The platform goes beyond just those working in transportation, Sayam notes. Others who might find NTDAS useful include those who study traffic as it relates to sustainability, the environment, civil engineering, public policy, business, and logistics, she adds.

50 ways to minimize the impact of traffic

NTDAS also includes more than 50 use cases created by IEEE experts to demonstrate how the data could be analyzed. The examples identify ways to protect the environment, better serve disadvantaged communities, support alternative transportation, and improve the safety of citizens. “Data from NTDAS can be easily extrapolated to non-U.S. geographies, making it highly relevant to global researchers,” according to Sayam. This is explained in specific use cases too.

The cases cover topics such as the impact of traffic on bird populations, air-quality issues in underserved communities, and optimal areas to install electric vehicle charging stations.

Two experts covered various strategies for how to use the data to analyze the impact of transportation and infrastructure on the environment in this on-demand webinar held in May.

Thomas Brennan, a professor of civil engineering at the College of New Jersey, discussed how using NTDAS data could aid in better planning of evacuation routes during wildfires, such as determining the location of first responders and traffic congestion in the area, including seasonal traffic. This and other data could lead to evacuating residents faster, new evacuation road signage, and better communication warning systems, he said.

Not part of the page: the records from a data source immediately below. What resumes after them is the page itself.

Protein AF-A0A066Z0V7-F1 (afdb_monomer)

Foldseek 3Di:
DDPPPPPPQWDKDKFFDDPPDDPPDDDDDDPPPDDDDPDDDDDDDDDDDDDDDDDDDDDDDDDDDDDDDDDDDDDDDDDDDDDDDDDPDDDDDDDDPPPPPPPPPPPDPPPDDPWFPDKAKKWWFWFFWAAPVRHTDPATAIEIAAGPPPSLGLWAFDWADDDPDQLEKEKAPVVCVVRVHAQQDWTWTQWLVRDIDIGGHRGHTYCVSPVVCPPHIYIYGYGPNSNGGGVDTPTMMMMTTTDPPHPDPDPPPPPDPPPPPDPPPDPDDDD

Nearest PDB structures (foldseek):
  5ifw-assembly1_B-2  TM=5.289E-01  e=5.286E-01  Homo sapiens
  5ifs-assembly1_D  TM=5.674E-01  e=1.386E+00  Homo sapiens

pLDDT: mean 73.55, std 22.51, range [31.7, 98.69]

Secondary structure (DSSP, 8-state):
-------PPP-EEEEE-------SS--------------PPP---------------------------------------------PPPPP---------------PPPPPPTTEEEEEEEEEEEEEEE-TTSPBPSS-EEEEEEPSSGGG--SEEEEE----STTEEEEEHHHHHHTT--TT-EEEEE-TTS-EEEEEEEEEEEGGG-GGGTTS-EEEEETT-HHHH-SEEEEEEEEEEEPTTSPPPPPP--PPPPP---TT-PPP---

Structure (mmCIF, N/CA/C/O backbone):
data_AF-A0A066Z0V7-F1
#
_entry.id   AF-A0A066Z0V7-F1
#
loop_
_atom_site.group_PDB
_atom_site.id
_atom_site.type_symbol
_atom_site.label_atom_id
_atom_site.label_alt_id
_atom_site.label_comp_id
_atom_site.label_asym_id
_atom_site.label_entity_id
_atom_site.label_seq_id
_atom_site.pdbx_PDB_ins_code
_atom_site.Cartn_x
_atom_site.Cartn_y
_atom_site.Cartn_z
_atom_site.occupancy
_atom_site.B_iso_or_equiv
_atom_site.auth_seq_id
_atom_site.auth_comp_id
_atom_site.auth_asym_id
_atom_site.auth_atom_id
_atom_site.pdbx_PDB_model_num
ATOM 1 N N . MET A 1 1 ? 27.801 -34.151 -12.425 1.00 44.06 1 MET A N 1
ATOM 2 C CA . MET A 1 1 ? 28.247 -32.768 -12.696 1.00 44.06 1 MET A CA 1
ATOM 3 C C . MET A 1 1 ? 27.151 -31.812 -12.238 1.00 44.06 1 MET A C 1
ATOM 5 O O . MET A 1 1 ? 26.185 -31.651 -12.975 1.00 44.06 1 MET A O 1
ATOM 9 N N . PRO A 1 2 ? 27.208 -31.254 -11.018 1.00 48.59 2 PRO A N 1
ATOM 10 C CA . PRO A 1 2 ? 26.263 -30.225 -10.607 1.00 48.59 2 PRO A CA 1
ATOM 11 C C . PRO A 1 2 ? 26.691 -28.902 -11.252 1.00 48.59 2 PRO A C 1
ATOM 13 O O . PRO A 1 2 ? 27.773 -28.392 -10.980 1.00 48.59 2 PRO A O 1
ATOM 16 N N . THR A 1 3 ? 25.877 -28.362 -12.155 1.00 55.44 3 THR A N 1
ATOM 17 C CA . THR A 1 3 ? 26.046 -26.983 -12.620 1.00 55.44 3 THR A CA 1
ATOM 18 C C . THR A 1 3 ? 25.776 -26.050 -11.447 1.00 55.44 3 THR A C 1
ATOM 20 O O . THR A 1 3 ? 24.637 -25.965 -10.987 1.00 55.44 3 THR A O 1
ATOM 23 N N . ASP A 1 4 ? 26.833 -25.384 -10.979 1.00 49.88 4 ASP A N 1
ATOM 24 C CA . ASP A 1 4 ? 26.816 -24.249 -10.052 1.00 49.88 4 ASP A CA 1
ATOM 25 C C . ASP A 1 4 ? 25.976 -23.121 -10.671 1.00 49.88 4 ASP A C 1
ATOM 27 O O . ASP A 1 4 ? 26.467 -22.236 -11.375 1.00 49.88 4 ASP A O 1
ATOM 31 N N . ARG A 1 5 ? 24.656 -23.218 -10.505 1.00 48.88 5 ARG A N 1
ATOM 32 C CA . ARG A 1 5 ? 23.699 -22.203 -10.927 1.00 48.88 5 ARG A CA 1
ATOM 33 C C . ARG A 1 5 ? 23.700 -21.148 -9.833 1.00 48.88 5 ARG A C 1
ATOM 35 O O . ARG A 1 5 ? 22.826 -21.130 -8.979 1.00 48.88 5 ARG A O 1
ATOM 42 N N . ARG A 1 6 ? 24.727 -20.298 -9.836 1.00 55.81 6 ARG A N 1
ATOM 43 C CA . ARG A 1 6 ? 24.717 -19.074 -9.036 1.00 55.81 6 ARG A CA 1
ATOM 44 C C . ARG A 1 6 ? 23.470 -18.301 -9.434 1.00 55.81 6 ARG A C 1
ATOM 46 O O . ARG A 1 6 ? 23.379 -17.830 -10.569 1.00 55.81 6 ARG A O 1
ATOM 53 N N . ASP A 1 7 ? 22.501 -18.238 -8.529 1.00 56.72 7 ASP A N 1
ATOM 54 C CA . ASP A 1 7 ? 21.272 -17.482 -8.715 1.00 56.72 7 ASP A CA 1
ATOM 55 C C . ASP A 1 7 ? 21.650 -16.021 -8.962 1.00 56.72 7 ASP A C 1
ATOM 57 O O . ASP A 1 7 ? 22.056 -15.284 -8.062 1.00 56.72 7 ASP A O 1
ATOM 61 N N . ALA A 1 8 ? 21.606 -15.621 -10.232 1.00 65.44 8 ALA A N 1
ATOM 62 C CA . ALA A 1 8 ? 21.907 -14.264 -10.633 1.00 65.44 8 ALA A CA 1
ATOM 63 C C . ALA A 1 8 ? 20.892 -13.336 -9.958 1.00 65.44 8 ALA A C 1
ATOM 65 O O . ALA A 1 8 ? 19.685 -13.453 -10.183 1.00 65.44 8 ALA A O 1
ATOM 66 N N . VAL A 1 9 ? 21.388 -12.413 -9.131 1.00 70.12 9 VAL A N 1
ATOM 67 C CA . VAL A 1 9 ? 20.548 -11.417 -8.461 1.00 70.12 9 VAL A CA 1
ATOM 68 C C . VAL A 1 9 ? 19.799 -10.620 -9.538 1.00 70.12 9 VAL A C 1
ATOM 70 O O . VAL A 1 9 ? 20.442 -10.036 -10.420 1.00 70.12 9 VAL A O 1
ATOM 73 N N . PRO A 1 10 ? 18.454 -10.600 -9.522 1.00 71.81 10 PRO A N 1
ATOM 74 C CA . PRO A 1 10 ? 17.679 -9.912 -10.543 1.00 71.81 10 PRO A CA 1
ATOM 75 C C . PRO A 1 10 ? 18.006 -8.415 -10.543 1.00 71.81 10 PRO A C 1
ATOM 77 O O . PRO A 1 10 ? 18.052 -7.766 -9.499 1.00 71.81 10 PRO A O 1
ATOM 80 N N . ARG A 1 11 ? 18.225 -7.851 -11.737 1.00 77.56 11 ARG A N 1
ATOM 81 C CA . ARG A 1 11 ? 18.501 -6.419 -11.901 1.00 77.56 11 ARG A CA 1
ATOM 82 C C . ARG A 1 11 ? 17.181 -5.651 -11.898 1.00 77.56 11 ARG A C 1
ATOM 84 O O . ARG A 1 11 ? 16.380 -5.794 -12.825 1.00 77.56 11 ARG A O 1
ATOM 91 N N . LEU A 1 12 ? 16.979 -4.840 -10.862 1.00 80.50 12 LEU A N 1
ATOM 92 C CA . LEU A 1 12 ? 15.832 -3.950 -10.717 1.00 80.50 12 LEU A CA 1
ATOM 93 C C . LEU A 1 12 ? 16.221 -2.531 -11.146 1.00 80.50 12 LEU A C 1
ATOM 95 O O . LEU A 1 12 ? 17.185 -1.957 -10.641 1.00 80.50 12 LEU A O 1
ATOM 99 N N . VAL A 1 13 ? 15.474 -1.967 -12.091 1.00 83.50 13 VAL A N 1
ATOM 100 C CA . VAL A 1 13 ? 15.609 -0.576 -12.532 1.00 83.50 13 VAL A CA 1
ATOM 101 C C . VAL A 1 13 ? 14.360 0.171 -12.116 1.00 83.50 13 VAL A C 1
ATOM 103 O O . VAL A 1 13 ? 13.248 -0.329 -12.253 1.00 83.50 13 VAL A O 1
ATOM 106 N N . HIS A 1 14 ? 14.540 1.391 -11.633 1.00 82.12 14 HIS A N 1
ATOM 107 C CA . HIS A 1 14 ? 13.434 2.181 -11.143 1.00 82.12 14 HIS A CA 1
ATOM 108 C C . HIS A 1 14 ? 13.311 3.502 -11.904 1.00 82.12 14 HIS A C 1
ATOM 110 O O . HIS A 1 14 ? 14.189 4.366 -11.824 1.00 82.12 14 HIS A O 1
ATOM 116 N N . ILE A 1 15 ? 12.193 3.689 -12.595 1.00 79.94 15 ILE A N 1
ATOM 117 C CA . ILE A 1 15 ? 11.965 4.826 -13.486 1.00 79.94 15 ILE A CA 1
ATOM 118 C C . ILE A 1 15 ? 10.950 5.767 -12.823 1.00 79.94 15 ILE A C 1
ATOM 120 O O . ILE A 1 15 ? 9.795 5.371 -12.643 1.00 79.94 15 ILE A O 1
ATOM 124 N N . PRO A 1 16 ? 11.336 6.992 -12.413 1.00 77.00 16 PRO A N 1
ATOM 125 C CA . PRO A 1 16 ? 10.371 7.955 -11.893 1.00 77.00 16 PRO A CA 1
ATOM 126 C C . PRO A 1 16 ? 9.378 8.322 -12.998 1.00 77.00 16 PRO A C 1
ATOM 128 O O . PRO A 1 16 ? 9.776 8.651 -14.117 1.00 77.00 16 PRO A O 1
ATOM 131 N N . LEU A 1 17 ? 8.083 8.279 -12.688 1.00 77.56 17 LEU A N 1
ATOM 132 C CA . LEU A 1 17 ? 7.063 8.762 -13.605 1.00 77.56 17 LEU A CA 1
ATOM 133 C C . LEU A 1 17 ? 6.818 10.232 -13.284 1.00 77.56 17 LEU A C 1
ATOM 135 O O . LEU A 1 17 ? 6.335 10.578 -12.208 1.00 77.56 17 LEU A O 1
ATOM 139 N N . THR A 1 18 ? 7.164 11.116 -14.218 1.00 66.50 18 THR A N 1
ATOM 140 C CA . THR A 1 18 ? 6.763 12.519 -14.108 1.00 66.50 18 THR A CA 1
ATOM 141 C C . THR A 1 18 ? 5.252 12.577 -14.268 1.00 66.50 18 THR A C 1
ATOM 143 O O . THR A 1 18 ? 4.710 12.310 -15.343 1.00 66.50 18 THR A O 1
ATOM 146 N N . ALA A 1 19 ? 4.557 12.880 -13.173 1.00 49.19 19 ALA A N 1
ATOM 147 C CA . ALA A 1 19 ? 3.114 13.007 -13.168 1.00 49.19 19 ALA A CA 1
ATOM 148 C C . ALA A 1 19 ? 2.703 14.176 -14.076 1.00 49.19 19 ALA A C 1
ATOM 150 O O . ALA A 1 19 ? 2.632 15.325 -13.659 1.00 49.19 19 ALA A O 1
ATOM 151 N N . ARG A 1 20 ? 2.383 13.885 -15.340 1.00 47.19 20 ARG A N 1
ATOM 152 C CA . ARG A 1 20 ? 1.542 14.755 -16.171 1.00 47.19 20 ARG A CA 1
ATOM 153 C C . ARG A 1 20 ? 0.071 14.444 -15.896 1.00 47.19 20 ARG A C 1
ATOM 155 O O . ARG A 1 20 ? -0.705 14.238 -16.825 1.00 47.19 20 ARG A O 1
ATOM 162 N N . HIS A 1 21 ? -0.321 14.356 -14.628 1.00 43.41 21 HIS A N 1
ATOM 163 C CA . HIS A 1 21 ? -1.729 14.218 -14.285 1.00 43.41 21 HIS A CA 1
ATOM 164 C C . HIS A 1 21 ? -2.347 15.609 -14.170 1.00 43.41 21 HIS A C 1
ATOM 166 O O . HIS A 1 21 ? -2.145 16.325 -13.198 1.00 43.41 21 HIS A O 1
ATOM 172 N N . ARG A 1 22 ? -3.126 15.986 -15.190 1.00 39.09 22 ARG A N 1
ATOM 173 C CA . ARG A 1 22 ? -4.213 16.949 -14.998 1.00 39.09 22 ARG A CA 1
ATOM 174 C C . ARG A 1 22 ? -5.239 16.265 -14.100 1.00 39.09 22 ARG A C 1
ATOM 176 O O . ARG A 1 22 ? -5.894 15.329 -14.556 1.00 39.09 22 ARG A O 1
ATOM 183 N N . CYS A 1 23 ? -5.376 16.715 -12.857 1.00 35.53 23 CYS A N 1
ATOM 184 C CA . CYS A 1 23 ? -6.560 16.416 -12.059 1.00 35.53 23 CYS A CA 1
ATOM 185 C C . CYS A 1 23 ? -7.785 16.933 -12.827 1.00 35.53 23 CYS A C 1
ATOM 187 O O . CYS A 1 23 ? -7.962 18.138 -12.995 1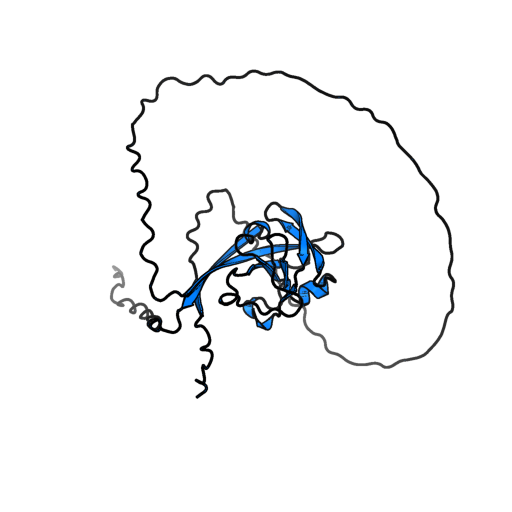.00 35.53 23 CYS A O 1
ATOM 189 N N . SER A 1 24 ? -8.609 16.031 -13.362 1.00 41.97 24 SER A N 1
ATOM 190 C CA . SER A 1 24 ? -9.927 16.377 -13.896 1.00 41.97 24 SER A CA 1
ATOM 191 C C . SER A 1 24 ? -10.932 16.343 -12.746 1.00 41.97 24 SER A C 1
ATOM 193 O O . SER A 1 24 ? -11.708 15.402 -12.611 1.00 41.97 24 SER A O 1
ATOM 195 N N . GLY A 1 25 ? -10.853 17.323 -11.858 1.00 41.59 25 GLY A N 1
ATOM 196 C CA . GLY A 1 25 ? -11.689 17.411 -10.665 1.00 41.59 25 GLY A CA 1
ATOM 197 C C . GLY A 1 25 ? -11.051 18.375 -9.683 1.00 41.59 25 GLY A C 1
ATOM 198 O O . GLY A 1 25 ? -9.836 18.337 -9.513 1.00 41.59 25 GLY A O 1
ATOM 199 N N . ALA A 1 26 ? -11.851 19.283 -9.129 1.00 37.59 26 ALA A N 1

“Traffic systems are super complex and very difficult to understand and model,” said presenter Jane MacFarlane, director of the Smart Cities and Sustainable Mobility Center at the University of California’s Institute of Transportation Studies, in Berkeley. “Now that we have datasets like these, that’s giving us a huge leg up in trying to use them for predictive modeling and also helping us with simulating things so that we can gain a better understanding.”

Watch this short demonstration about the National Transportation Data & Analytics Solutions platform.

“Transportation is a basic fabric of society,” Sayam says. “Understanding its impact is an imperative for better living. True to IEEE’s mission of advancing technology for humanity, NTDAS, with its interdisciplinary relevance, helps us understand the impact of transportation across several dimensions.”